Technique in psychology and social research

In psychology and social research, unmatched count, item count, or list experiment, is a technique to improve, through anonymity, the number of true answers to possibly embarrassing or self-incriminating questions. It is very simple to use but yields only the number of people bearing the property of interest and leads to a larger sampling error than direct questions. It was introduced by D. Raghavarao and Walter T. Federer in 1979.

== Method ==
The participants of the survey are divided into two groups at random. One group, the control group, is given a few harmless questions, while the other group gets an additional question regarding the property of interest. The respondents are to reveal only the number of "yes" answers they have given. Since the interviewer does not know how they arrived at that number, it is safe to answer the awkward question truthfully. Due to the unmatched count of items, the number of people who answered "yes" to the awkward question can be mathematically deduced.

=== Example ===
The control group is asked how many of the following statements apply:
- I have changed my place of residence.
- I own a pet.
- I like to go to the theatre.
- I have never been in a traffic accident.
Let the total number of "yes" answers from this group be 410.

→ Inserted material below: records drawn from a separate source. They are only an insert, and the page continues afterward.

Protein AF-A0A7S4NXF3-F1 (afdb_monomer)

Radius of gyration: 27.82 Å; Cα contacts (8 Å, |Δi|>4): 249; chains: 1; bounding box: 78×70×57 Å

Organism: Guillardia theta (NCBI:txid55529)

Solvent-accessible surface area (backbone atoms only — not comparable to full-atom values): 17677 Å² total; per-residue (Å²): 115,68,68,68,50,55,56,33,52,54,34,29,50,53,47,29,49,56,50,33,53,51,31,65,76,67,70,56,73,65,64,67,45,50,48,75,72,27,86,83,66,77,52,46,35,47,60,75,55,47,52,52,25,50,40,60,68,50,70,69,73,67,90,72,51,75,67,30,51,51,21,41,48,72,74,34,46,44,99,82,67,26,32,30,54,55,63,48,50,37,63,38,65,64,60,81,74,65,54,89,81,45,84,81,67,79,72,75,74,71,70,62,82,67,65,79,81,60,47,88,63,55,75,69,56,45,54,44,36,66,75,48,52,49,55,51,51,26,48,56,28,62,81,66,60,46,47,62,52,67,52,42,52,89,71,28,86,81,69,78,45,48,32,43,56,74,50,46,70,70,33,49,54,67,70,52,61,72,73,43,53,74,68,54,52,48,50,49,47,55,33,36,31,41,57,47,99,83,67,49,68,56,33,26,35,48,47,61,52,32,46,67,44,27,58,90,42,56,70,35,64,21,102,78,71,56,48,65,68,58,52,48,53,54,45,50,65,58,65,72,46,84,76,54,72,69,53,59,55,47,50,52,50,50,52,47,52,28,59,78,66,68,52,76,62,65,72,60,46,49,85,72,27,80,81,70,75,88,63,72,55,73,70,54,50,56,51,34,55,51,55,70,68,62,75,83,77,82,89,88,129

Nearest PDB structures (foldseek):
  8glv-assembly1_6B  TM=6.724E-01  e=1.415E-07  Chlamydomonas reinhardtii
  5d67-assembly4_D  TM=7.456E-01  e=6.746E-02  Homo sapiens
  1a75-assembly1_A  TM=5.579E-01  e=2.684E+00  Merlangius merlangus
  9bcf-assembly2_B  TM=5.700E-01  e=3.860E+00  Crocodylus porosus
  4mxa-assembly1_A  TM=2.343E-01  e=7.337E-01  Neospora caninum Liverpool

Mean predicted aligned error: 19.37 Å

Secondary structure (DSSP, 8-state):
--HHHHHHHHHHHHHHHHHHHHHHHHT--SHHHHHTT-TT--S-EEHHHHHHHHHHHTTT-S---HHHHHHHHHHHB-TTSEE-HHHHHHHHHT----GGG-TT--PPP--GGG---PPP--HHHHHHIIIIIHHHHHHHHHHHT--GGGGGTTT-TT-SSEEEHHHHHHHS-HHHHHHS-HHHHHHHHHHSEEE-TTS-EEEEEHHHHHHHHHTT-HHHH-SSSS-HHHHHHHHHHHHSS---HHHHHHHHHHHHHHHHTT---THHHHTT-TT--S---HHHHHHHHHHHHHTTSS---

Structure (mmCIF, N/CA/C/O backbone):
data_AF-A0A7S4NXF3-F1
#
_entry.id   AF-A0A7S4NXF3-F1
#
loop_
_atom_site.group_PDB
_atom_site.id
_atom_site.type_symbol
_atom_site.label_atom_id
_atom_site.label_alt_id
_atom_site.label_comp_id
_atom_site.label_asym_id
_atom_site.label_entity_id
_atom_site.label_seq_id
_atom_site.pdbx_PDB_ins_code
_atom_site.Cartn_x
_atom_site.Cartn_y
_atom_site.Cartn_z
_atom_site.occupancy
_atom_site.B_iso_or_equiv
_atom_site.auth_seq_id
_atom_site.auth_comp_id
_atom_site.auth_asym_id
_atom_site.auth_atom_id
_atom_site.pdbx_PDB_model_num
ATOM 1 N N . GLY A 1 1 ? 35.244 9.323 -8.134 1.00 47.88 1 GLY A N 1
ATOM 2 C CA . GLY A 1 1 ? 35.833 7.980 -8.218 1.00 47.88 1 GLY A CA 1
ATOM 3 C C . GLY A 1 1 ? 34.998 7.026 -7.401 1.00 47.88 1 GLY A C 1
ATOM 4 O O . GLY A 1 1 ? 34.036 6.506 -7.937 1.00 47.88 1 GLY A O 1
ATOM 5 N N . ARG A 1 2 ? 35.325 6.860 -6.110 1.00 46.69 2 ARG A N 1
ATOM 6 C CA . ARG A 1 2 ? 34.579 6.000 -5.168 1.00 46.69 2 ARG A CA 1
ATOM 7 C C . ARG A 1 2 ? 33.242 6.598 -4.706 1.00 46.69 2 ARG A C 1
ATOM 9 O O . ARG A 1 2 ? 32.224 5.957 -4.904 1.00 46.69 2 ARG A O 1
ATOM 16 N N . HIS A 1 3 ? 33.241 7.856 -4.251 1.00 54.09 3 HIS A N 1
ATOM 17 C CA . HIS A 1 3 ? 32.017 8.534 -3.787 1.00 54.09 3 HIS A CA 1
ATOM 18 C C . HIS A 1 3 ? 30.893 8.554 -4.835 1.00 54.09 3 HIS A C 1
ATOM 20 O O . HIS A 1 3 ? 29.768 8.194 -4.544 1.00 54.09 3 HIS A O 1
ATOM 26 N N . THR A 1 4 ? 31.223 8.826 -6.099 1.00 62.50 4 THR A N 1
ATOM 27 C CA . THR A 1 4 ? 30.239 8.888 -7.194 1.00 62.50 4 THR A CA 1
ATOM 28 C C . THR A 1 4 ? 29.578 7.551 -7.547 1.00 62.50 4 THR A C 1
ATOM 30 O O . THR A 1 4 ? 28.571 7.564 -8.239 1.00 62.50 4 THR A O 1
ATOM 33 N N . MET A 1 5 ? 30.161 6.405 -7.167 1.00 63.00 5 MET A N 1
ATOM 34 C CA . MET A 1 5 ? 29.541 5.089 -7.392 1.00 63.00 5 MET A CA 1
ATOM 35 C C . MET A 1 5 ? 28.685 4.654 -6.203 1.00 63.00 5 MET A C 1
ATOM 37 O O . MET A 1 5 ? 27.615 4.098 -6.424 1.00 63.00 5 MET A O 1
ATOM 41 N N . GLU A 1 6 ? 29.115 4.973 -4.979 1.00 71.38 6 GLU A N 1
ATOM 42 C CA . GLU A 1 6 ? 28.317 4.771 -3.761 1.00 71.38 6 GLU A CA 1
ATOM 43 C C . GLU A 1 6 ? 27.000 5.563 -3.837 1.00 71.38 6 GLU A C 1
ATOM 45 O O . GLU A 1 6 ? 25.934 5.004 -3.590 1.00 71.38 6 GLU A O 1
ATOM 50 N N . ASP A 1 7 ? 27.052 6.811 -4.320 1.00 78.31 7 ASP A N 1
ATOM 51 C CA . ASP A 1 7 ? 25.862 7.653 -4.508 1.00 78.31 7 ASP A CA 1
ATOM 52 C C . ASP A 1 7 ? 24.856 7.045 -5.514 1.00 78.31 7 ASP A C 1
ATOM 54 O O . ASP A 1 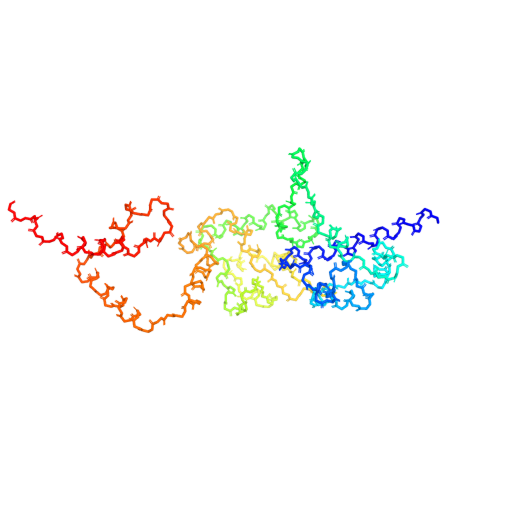7 ? 23.640 7.174 -5.364 1.00 78.31 7 ASP A O 1
ATOM 58 N N . VAL A 1 8 ? 25.346 6.375 -6.566 1.00 81.25 8 VAL A N 1
ATOM 59 C CA . VAL A 1 8 ? 24.501 5.755 -7.606 1.00 81.25 8 VAL A CA 1
ATOM 60 C C . VAL A 1 8 ? 23.848 4.475 -7.094 1.00 81.25 8 VAL A C 1
ATOM 62 O O . VAL A 1 8 ? 22.678 4.223 -7.392 1.00 81.25 8 VAL A O 1
ATOM 65 N N . GLU A 1 9 ? 24.578 3.676 -6.322 1.00 84.38 9 GLU A N 1
ATOM 66 C CA . GLU A 1 9 ? 24.059 2.453 -5.710 1.00 84.38 9 GLU A CA 1
ATOM 67 C C . GLU A 1 9 ? 22.968 2.782 -4.680 1.00 84.38 9 GLU A C 1
ATOM 69 O O . GLU A 1 9 ? 21.865 2.240 -4.767 1.00 84.38 9 GLU A O 1
ATOM 74 N N . GLU A 1 10 ? 23.198 3.772 -3.809 1.00 85.56 10 GLU A N 1
ATOM 75 C CA . GLU A 1 10 ? 22.220 4.210 -2.804 1.00 85.56 10 GLU A CA 1
ATOM 76 C C . GLU A 1 10 ? 20.929 4.761 -3.440 1.00 85.56 10 GLU A C 1
ATOM 78 O O . GLU A 1 10 ? 19.815 4.410 -3.032 1.00 85.56 10 GLU A O 1
ATOM 83 N N . LEU A 1 11 ? 21.047 5.575 -4.497 1.00 85.88 11 LEU A N 1
ATOM 84 C CA . LEU A 1 11 ? 19.889 6.071 -5.250 1.00 85.88 11 LEU A CA 1
ATOM 85 C C . LEU A 1 11 ? 19.137 4.941 -5.967 1.00 85.88 11 LEU A C 1
ATOM 87 O O . LEU A 1 11 ? 17.901 4.935 -5.988 1.00 85.88 11 LEU A O 1
ATOM 91 N N . THR A 1 12 ? 19.865 3.974 -6.531 1.00 88.12 12 THR A N 1
ATOM 92 C CA . THR A 1 12 ? 19.269 2.798 -7.180 1.00 88.12 12 THR A CA 1
ATOM 93 C C . THR A 1 12 ? 18.470 1.979 -6.164 1.00 88.12 12 THR A C 1
ATOM 95 O O . THR A 1 12 ? 17.321 1.616 -6.433 1.00 88.12 12 THR A O 1
ATOM 98 N N . ASP A 1 13 ? 19.025 1.748 -4.976 1.00 86.31 13 ASP A N 1
ATOM 99 C CA . ASP A 1 13 ? 18.380 0.986 -3.908 1.00 86.31 13 ASP A CA 1
ATOM 100 C C . ASP A 1 13 ? 17.191 1.720 -3.284 1.00 86.31 13 ASP A C 1
ATOM 102 O O . ASP A 1 13 ? 16.159 1.094 -3.009 1.00 86.31 13 ASP A O 1
ATOM 106 N N . SER A 1 14 ? 17.267 3.047 -3.131 1.00 85.75 14 SER A N 1
ATOM 107 C CA . SER A 1 14 ? 16.125 3.888 -2.745 1.00 85.75 14 SER A CA 1
ATOM 108 C C . SER A 1 14 ? 14.957 3.703 -3.719 1.00 85.75 14 SER A C 1
ATOM 110 O O . SER A 1 14 ? 13.827 3.400 -3.309 1.00 85.75 14 SER A O 1
ATOM 112 N N . ALA A 1 15 ? 15.223 3.818 -5.022 1.00 86.50 15 ALA A N 1
ATOM 113 C CA . ALA A 1 15 ? 14.206 3.691 -6.057 1.00 86.50 15 ALA A CA 1
ATOM 114 C C . ALA A 1 15 ? 13.604 2.278 -6.097 1.00 86.50 15 ALA A C 1
ATOM 116 O O . ALA A 1 15 ? 12.379 2.111 -6.071 1.00 86.50 15 ALA A O 1
ATOM 117 N N . CYS A 1 16 ? 14.457 1.252 -6.072 1.00 88.12 16 CYS A N 1
ATOM 118 C CA . CYS A 1 16 ? 14.038 -0.146 -6.044 1.00 88.12 16 CYS A CA 1
ATOM 119 C C . CYS A 1 16 ? 13.216 -0.461 -4.788 1.00 88.12 16 CYS A C 1
ATOM 121 O O . CYS A 1 16 ? 12.194 -1.138 -4.880 1.00 88.12 16 CYS A O 1
ATOM 123 N N . SER A 1 17 ? 13.571 0.103 -3.631 1.00 85.00 17 SER A N 1
ATOM 124 C CA . SER A 1 17 ? 12.820 -0.052 -2.380 1.00 85.00 17 SER A CA 1
ATOM 125 C C . SER A 1 17 ? 11.423 0.569 -2.445 1.00 85.00 17 SER A C 1
ATOM 127 O O . SER A 1 17 ? 10.458 -0.035 -1.966 1.00 85.00 17 SER A O 1
ATOM 129 N N . LYS A 1 18 ? 11.273 1.755 -3.053 1.00 83.94 18 LYS A N 1
ATOM 130 C CA . LYS A 1 18 ? 9.958 2.390 -3.272 1.00 83.94 18 LYS A CA 1
ATOM 131 C C . LYS A 1 18 ? 9.064 1.519 -4.156 1.00 83.94 18 LYS A C 1
ATOM 133 O O . LYS A 1 18 ? 7.902 1.276 -3.822 1.00 83.94 18 LYS A O 1
ATOM 138 N N . ILE A 1 19 ? 9.622 1.010 -5.253 1.00 86.62 19 ILE A N 1
ATOM 139 C CA . ILE A 1 19 ? 8.912 0.154 -6.210 1.00 86.62 19 ILE A CA 1
ATOM 140 C C . ILE A 1 19 ? 8.551 -1.182 -5.556 1.00 86.62 19 ILE A C 1
ATOM 142 O O . ILE A 1 19 ? 7.396 -1.599 -5.620 1.00 86.62 19 ILE A O 1
ATOM 146 N N . ARG A 1 20 ? 9.490 -1.815 -4.845 1.00 84.44 20 ARG A N 1
ATOM 147 C CA . ARG A 1 20 ? 9.273 -3.063 -4.102 1.00 84.44 20 ARG A CA 1
ATOM 148 C C . ARG A 1 20 ? 8.120 -2.938 -3.115 1.00 84.44 20 ARG A C 1
ATOM 150 O O . ARG A 1 20 ? 7.225 -3.780 -3.133 1.00 84.44 20 ARG A O 1
ATOM 157 N N . LYS A 1 21 ? 8.096 -1.874 -2.302 1.00 79.31 21 LYS A N 1
ATOM 158 C CA . LYS A 1 21 ? 7.003 -1.607 -1.347 1.00 79.31 21 LYS A CA 1
ATOM 159 C C . LYS A 1 21 ? 5.645 -1.583 -2.047 1.00 79.31 21 LYS A C 1
ATOM 161 O O . LYS A 1 21 ? 4.709 -2.243 -1.599 1.00 79.31 21 LYS A O 1
ATOM 166 N N . TYR A 1 22 ? 5.548 -0.873 -3.171 1.00 81.31 22 TYR A N 1
ATOM 167 C CA . TYR A 1 22 ? 4.319 -0.810 -3.958 1.00 81.31 22 TYR A CA 1
ATOM 168 C C . TYR A 1 22 ? 3.913 -2.179 -4.514 1.00 81.31 22 TYR A C 1
ATOM 170 O O . TYR A 1 22 ? 2.767 -2.613 -4.368 1.00 81.31 22 TYR A O 1
ATOM 178 N N . VAL A 1 23 ? 4.864 -2.872 -5.139 1.00 80.62 23 VAL A N 1
ATOM 179 C CA . VAL A 1 23 ? 4.644 -4.154 -5.807 1.00 80.62 23 VAL A CA 1
ATOM 180 C C . VAL A 1 23 ? 4.213 -5.230 -4.812 1.00 80.62 23 VAL A C 1
ATOM 182 O O . VAL A 1 23 ? 3.251 -5.950 -5.085 1.00 80.62 23 VAL A O 1
ATOM 185 N N . GLN A 1 24 ? 4.847 -5.293 -3.638 1.00 76.94 24 GLN A N 1
ATOM 186 C CA . GLN A 1 24 ? 4.470 -6.205 -2.557 1.00 76.94 24 GLN A CA 1
ATOM 187 C C . GLN A 1 24 ? 3.077 -5.883 -2.004 1.00 76.94 24 GLN A C 1
ATOM 189 O O . GLN A 1 24 ? 2.241 -6.781 -1.885 1.00 76.94 24 GLN A O 1
ATOM 194 N N . GLN A 1 25 ? 2.780 -4.605 -1.740 1.00 68.25 25 GLN A N 1
ATOM 195 C CA . GLN A 1 25 ? 1.480 -4.186 -1.207 1.00 68.25 25 GLN A CA 1
ATOM 196 C C . GLN A 1 25 ? 0.326 -4.486 -2.174 1.00 68.25 25 GLN A C 1
ATOM 198 O O . GLN A 1 25 ? -0.761 -4.884 -1.754 1.00 68.25 25 GLN A O 1
ATOM 203 N N . LYS A 1 26 ? 0.538 -4.275 -3.477 1.00 72.38 26 LYS A N 1
ATOM 204 C CA . LYS A 1 26 ? -0.494 -4.435 -4.512 1.00 72.38 26 LYS A CA 1
ATOM 205 C C . LYS A 1 26 ? -0.455 -5.792 -5.217 1.00 72.38 26 LYS A C 1
ATOM 207 O O . LYS A 1 26 ? -1.294 -6.030 -6.082 1.00 72.38 26 LYS A O 1
ATOM 212 N N . ARG A 1 27 ? 0.483 -6.674 -4.845 1.00 72.94 27 ARG A N 1
ATOM 213 C CA . ARG A 1 27 ? 0.737 -7.981 -5.482 1.00 72.94 27 ARG A CA 1
ATOM 214 C C . ARG A 1 27 ? 0.847 -7.876 -7.006 1.00 72.94 27 ARG A C 1
ATOM 216 O O . ARG A 1 27 ? 0.265 -8.667 -7.748 1.00 72.94 27 ARG A O 1
ATOM 223 N N . VAL A 1 28 ? 1.566 -6.859 -7.472 1.00 77.00 28 VAL A N 1
ATOM 224 C CA . VAL A 1 28 ? 1.778 -6.617 -8.903 1.00 77.00 28 VAL A CA 1
ATOM 225 C C . VAL A 1 28 ? 2.892 -7.537 -9.402 1.00 77.00 28 VAL A C 1
ATOM 227 O O . VAL A 1 28 ? 3.840 -7.832 -8.686 1.00 77.00 28 VAL A O 1
ATOM 230 N N . ARG A 1 29 ? 2.794 -8.019 -10.640 1.00 81.88 29 ARG A N 1
ATOM 231 C CA . ARG A 1 29 ? 3.913 -8.692 -11.314 1.00 81.88 29 ARG A CA 1
ATOM 232 C C . ARG A 1 29 ? 4.517 -7.704 -12.297 1.00 81.88 29 ARG A C 1
ATOM 234 O O . ARG A 1 29 ? 3.781 -7.190 -13.130 1.00 81.88 29 ARG A O 1
ATOM 241 N N . LEU A 1 30 ? 5.814 -7.426 -12.182 1.00 85.88 30 LEU A N 1
ATOM 242 C CA . LEU A 1 30 ? 6.495 -6.435 -13.019 1.00 85.88 30 LEU A CA 1
ATOM 243 C C . LEU A 1 30 ? 6.754 -6.949 -14.444 1.00 85.88 30 LEU A C 1
ATOM 245 O O . LEU A 1 30 ? 6.537 -6.205 -15.398 1.00 85.88 30 LEU A O 1
ATOM 249 N N . ASP A 1 31 ? 7.145 -8.221 -14.604 1.00 86.06 31 ASP A N 1
ATOM 250 C CA . ASP A 1 31 ? 7.566 -8.795 -15.893 1.00 86.06 31 ASP A CA 1
ATOM 251 C C . ASP A 1 31 ? 6.581 -8.542 -17.055 1.00 86.06 31 ASP A C 1
ATOM 253 O O . ASP A 1 31 ? 7.028 -8.070 -18.103 1.00 86.06 31 ASP A O 1
ATOM 257 N N . PRO A 1 32 ? 5.251 -8.751 -16.904 1.00 87.50 32 PRO A N 1
ATOM 258 C CA . PRO A 1 32 ? 4.305 -8.595 -18.012 1.00 87.50 32 PRO A CA 1
ATOM 259 C C . PRO A 1 32 ? 4.265 -7.182 -18.611 1.00 87.50 32 PRO A C 1
ATOM 261 O O . PRO A 1 32 ? 3.997 -7.024 -19.801 1.00 87.50 32 PRO A O 1
ATOM 264 N N . PHE A 1 33 ? 4.533 -6.147 -17.806 1.00 90.56 33 PHE A N 1
ATOM 265 C CA . PHE A 1 33 ? 4.524 -4.757 -18.275 1.00 90.56 33 PHE A CA 1
ATOM 266 C C . PHE A 1 33 ? 5.714 -4.457 -19.186 1.00 90.56 33 PHE A C 1
ATOM 268 O O . PHE A 1 33 ? 5.584 -3.685 -20.135 1.00 90.56 33 PHE A O 1
ATOM 275 N N . PHE A 1 34 ? 6.860 -5.084 -18.918 1.00 91.19 34 PHE A N 1
ATOM 276 C CA . PHE A 1 34 ? 8.065 -4.939 -19.728 1.00 91.19 34 PHE A CA 1
ATOM 277 C C . PHE A 1 34 ? 8.042 -5.856 -20.956 1.00 91.19 34 PHE A C 1
ATOM 279 O O . PHE A 1 34 ? 8.399 -5.421 -22.051 1.00 91.19 34 PHE A O 1
ATOM 286 N N . GLU A 1 35 ? 7.541 -7.088 -20.810 1.00 90.12 35 GLU A N 1
ATOM 287 C CA . GLU A 1 35 ? 7.390 -8.052 -21.911 1.00 90.12 35 GLU A CA 1
ATOM 288 C C . GLU A 1 35 ? 6.509 -7.520 -23.052 1.00 90.12 35 GLU A C 1
ATOM 290 O O . GLU A 1 35 ? 6.746 -7.843 -24.216 1.00 90.12 35 GLU A O 1
ATOM 295 N N . ALA A 1 36 ? 5.542 -6.643 -22.755 1.00 89.06 36 ALA A N 1
ATOM 296 C CA . ALA A 1 36 ? 4.721 -5.981 -23.771 1.00 89.06 36 ALA A CA 1
ATOM 297 C C . ALA A 1 36 ? 5.545 -5.164 -24.792 1.00 89.06 36 ALA A C 1
ATOM 299 O O . ALA A 1 36 ? 5.117 -4.989 -25.937 1.00 89.06 36 ALA A O 1
ATOM 300 N N . TYR A 1 37 ? 6.727 -4.682 -24.394 1.00 87.81 37 TYR A N 1
ATOM 301 C CA . TYR A 1 37 ? 7.640 -3.906 -25.236 1.00 87.81 37 TYR A CA 1
ATOM 302 C C . TYR A 1 37 ? 8.800 -4.739 -25.809 1.00 87.81 37 TYR A C 1
ATOM 304 O O . TYR A 1 37 ? 9.438 -4.295 -26.761 1.00 87.81 37 TYR A O 1
ATOM 312 N N . ASP A 1 38 ? 9.036 -5.953 -25.300 1.00 89.94 38 ASP A N 1
ATOM 313 C CA . ASP A 1 38 ? 10.100 -6.867 -25.739 1.00 89.94 38 ASP A CA 1
ATOM 314 C C . ASP A 1 38 ? 9.543 -8.080 -26.504 1.00 89.94 38 ASP A C 1
ATOM 316 O O . ASP A 1 38 ? 9.548 -9.224 -26.042 1.00 89.94 38 ASP A O 1
ATOM 320 N N . ARG A 1 39 ? 9.062 -7.835 -27.729 1.00 85.50 39 ARG A N 1
ATOM 321 C CA . ARG A 1 39 ? 8.461 -8.881 -28.582 1.00 85.50 39 ARG A CA 1
ATOM 322 C C . ARG A 1 39 ? 9.416 -10.034 -28.902 1.00 85.50 39 ARG A C 1
ATOM 324 O O . ARG A 1 39 ? 8.963 -11.154 -29.122 1.00 85.50 39 ARG A O 1
ATOM 331 N N . LEU A 1 40 ? 10.717 -9.752 -28.956 1.00 86.44 40 LEU A N 1
ATOM 332 C CA . LEU A 1 40 ? 11.757 -10.717 -29.314 1.00 86.44 40 LEU A CA 1
ATOM 333 C C . LEU A 1 40 ? 12.364 -11.424 -28.091 1.00 86.44 40 LEU A C 1
ATOM 335 O O . LEU A 1 40 ? 13.216 -12.296 -28.254 1.00 86.44 40 LEU A O 1
ATOM 339 N N . ARG A 1 41 ? 11.907 -11.096 -26.874 1.00 84.75 41 ARG A N 1
ATOM 340 C CA . ARG A 1 41 ? 12.376 -11.682 -25.609 1.00 84.75 41 ARG A CA 1
ATOM 341 C C . ARG A 1 41 ? 13.891 -11.546 -25.405 1.00 84.75 41 ARG A C 1
ATOM 343 O O . ARG A 1 41 ? 14.526 -12.428 -24.819 1.00 84.75 41 ARG A O 1
ATOM 350 N N . HIS A 1 42 ? 14.475 -10.439 -25.864 1.00 85.62 42 HIS A N 1
ATOM 351 C CA . HIS A 1 42 ? 15.893 -10.119 -25.664 1.00 85.62 42 HIS A CA 1
ATOM 352 C C . HIS A 1 42 ? 16.214 -9.622 -24.247 1.00 85.62 42 HIS A C 1
ATOM 354 O O . HIS A 1 42 ? 17.384 -9.411 -23.919 1.00 85.62 42 HIS A O 1
ATOM 360 N N . ARG A 1 43 ? 15.188 -9.484 -23.399 1.00 88.00 43 ARG A N 1
ATOM 361 C CA . ARG A 1 43 ? 15.231 -9.037 -22.001 1.00 88.00 43 ARG A CA 1
ATOM 362 C C . ARG A 1 43 ? 15.740 -7.608 -21.846 1.00 88.00 43 ARG A C 1
ATOM 364 O O . ARG A 1 43 ? 16.205 -7.225 -20.775 1.00 88.00 43 ARG A O 1
ATOM 371 N N . ALA A 1 44 ? 15.670 -6.835 -22.923 1.00 90.00 44 ALA A N 1
ATOM 372 C CA . ALA A 1 44 ? 16.138 -5.468 -22.974 1.00 90.00 44 ALA A CA 1
ATOM 373 C C . ALA A 1 44 ? 15.143 -4.605 -23.746 1.00 90.00 44 ALA A C 1
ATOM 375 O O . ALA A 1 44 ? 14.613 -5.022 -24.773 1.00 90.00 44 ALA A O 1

The second group additionally gets a question concerning the point of interest:
- I have cheated on an examination.
Let the total number of "yes" answers from this group be 460.

=== Evaluation ===
The number of "yes" answers in the control group is called the baseline. It is assumed that the second group would have given the same number, were it not for the critical question. Thus, their additional "yes" answers (50 in the example) are due to the critical question. This is used to estimate the percentage of cheaters in the population. Let the number of participants in each group be 300. As expectation value, 50 of them answered "yes" to the critical question, meaning that approximately 17% of the population have cheated on examinations.